▼

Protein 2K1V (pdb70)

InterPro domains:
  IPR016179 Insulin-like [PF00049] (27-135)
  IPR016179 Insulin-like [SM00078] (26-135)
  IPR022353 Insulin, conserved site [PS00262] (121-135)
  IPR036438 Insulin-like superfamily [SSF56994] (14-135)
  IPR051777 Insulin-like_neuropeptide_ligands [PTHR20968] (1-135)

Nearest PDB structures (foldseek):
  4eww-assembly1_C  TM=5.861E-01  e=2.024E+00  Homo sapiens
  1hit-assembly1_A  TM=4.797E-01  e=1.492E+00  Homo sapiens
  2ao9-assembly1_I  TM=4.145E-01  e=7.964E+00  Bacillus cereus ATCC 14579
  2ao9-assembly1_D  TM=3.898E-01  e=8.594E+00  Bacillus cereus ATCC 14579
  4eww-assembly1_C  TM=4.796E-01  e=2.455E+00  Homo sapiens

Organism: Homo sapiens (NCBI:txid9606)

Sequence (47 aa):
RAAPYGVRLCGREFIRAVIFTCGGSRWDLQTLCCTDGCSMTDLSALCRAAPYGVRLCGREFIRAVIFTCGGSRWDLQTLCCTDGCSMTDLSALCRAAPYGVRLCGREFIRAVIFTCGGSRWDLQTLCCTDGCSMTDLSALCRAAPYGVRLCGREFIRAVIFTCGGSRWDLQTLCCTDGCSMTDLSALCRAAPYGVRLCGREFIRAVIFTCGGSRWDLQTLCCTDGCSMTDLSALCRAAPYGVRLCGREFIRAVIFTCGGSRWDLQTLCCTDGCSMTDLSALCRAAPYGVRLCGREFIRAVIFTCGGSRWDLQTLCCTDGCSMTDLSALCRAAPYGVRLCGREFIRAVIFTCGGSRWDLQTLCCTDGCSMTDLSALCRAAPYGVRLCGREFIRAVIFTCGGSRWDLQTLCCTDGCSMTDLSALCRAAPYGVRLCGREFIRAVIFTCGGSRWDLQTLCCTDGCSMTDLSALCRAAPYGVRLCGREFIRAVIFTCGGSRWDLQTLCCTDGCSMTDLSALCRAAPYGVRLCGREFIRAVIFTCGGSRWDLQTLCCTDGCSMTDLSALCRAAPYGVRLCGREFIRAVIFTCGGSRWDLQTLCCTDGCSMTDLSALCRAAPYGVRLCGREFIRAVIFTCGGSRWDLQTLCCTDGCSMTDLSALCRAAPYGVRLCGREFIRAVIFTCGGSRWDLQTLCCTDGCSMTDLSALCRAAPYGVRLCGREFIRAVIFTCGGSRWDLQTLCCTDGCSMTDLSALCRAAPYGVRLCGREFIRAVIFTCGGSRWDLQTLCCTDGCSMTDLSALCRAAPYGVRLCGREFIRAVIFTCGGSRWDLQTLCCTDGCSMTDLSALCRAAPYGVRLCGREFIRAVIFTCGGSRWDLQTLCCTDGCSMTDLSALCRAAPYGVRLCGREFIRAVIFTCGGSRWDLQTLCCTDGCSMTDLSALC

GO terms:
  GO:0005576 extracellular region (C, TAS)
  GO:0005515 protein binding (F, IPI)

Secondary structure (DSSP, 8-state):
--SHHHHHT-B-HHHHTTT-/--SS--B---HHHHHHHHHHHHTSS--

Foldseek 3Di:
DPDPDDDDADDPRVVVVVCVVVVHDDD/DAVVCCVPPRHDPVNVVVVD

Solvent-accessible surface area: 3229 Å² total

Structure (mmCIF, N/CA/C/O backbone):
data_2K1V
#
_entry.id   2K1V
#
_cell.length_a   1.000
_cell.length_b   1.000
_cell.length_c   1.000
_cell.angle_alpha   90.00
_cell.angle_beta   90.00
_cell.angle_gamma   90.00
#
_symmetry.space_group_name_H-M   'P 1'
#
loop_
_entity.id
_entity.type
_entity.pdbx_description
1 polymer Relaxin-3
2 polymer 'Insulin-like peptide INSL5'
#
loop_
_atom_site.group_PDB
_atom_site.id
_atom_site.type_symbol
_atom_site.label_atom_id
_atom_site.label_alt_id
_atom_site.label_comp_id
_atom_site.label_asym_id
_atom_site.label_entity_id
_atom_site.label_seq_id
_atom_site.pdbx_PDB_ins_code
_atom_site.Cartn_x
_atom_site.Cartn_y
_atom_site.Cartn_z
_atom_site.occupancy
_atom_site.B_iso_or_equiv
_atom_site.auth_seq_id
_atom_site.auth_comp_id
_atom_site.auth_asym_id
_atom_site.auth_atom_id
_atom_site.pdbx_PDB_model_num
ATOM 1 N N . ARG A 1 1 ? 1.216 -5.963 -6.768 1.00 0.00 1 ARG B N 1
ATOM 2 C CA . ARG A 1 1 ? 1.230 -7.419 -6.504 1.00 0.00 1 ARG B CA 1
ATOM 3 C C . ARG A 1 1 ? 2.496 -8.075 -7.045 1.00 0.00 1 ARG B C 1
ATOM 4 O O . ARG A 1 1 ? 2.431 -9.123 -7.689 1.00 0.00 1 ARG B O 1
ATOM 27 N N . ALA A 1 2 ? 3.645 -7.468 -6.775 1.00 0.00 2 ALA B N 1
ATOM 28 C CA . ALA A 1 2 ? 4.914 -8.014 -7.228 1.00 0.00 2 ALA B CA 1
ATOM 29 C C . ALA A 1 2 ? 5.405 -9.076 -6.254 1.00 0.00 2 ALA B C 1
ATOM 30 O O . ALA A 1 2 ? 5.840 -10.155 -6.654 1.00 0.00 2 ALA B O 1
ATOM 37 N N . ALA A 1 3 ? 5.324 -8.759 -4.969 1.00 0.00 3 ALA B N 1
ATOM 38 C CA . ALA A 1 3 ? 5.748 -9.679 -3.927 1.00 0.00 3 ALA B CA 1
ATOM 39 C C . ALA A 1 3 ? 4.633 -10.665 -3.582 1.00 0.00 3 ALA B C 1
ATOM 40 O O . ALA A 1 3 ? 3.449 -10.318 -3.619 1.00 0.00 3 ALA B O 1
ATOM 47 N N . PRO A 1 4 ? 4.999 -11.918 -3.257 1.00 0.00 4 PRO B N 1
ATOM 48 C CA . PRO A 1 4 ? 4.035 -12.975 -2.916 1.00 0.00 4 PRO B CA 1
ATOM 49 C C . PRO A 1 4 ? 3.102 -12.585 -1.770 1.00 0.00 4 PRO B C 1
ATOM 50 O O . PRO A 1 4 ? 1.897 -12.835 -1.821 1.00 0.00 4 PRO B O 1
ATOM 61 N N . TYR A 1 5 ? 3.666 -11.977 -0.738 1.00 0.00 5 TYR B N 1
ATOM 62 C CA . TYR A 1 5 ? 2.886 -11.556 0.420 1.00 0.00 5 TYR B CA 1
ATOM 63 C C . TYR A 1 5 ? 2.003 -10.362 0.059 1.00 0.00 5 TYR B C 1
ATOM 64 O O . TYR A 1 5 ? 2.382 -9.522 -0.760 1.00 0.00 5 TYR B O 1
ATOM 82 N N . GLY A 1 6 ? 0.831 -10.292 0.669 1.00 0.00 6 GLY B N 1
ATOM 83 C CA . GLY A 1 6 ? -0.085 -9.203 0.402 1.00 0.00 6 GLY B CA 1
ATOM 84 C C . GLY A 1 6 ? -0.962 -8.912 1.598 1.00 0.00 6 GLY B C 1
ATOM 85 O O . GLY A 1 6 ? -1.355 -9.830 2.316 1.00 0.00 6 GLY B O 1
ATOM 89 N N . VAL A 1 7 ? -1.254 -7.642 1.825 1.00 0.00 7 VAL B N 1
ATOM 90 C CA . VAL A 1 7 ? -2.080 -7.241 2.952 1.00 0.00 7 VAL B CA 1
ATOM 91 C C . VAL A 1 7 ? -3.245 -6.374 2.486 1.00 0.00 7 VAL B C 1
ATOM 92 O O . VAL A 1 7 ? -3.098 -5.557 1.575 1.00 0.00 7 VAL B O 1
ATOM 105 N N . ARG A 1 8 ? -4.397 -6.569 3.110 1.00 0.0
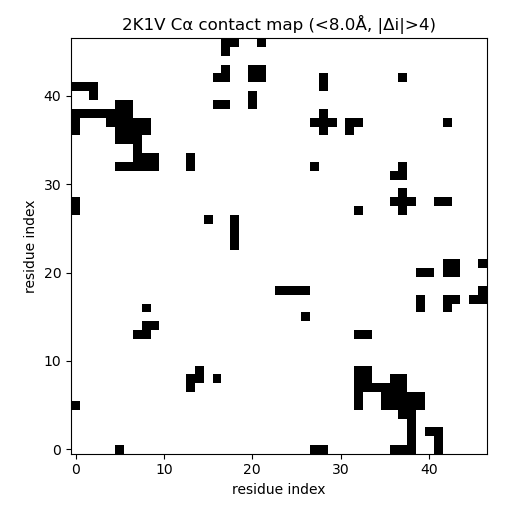0 8 ARG B N 1
ATOM 106 C CA . ARG A 1 8 ? -5.595 -5.812 2.771 1.00 0.00 8 ARG B CA 1
ATOM 107 C C . ARG A 1 8 ? -5.471 -4.384 3.277 1.00 0.00 8 ARG B C 1
ATOM 108 O O . ARG A 1 8 ? -5.440 -4.149 4.485 1.00 0.00 8 ARG B O 1
ATOM 129 N N . LEU A 1 9 ? -5.403 -3.437 2.360 1.00 0.00 9 LEU B N 1
ATOM 130 C CA . LEU A 1 9 ? -5.283 -2.034 2.724 1.00 0.00 9 LEU B CA 1
ATOM 131 C C . LEU A 1 9 ? -6.357 -1.225 2.016 1.00 0.00 9 LEU B C 1
ATOM 132 O O . LEU A 1 9 ? -6.566 -1.377 0.812 1.00 0.00 9 LEU B O 1
ATOM 148 N N . CYS A 1 10 ? -7.046 -0.375 2.762 1.00 0.00 10 CYS B N 1
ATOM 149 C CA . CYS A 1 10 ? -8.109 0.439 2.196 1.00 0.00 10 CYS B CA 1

▲

*What to produce*:
Which lines above run from the one containing "ATOM 3 C C ." down to the one containing "ATOM 83 C CA"? Repeat exactly those, both ends included, and nothing else.

*Problem solution*:
ATOM 3 C C . ARG A 1 1 ? 2.496 -8.075 -7.045 1.00 0.00 1 ARG B C 1
ATOM 4 O O . ARG A 1 1 ? 2.431 -9.123 -7.689 1.00 0.00 1 ARG B O 1
ATOM 27 N N . ALA A 1 2 ? 3.645 -7.468 -6.775 1.00 0.00 2 ALA B N 1
ATOM 28 C CA . ALA A 1 2 ? 4.914 -8.014 -7.228 1.00 0.00 2 ALA B CA 1
ATOM 29 C C . ALA A 1 2 ? 5.405 -9.076 -6.254 1.00 0.00 2 ALA B C 1
ATOM 30 O O . ALA A 1 2 ? 5.840 -10.155 -6.654 1.00 0.00 2 ALA B O 1
ATOM 37 N N . ALA A 1 3 ? 5.324 -8.759 -4.969 1.00 0.00 3 ALA B N 1
ATOM 38 C CA . ALA A 1 3 ? 5.748 -9.679 -3.927 1.00 0.00 3 ALA B CA 1
ATOM 39 C C . ALA A 1 3 ? 4.633 -10.665 -3.582 1.00 0.00 3 ALA B C 1
ATOM 40 O O . ALA A 1 3 ? 3.449 -10.318 -3.619 1.00 0.00 3 ALA B O 1
ATOM 47 N N . PRO A 1 4 ? 4.999 -11.918 -3.257 1.00 0.00 4 PRO B N 1
ATOM 48 C CA . PRO A 1 4 ? 4.035 -12.975 -2.916 1.00 0.00 4 PRO B CA 1
ATOM 49 C C . PRO A 1 4 ? 3.102 -12.585 -1.770 1.00 0.00 4 PRO B C 1
ATOM 50 O O . PRO A 1 4 ? 1.897 -12.835 -1.821 1.00 0.00 4 PRO B O 1
ATOM 61 N N . TYR A 1 5 ? 3.666 -11.977 -0.738 1.00 0.00 5 TYR B N 1
ATOM 62 C CA . TYR A 1 5 ? 2.886 -11.556 0.420 1.00 0.00 5 TYR B CA 1
ATOM 63 C C . TYR A 1 5 ? 2.003 -10.362 0.059 1.00 0.00 5 TYR B C 1
ATOM 64 O O . TYR A 1 5 ? 2.382 -9.522 -0.760 1.00 0.00 5 TYR B O 1
ATOM 82 N N . GLY A 1 6 ? 0.831 -10.292 0.669 1.00 0.00 6 GLY B N 1
ATOM 83 C CA . GLY A 1 6 ? -0.085 -9.203 0.402 1.00 0.00 6 GLY B CA 1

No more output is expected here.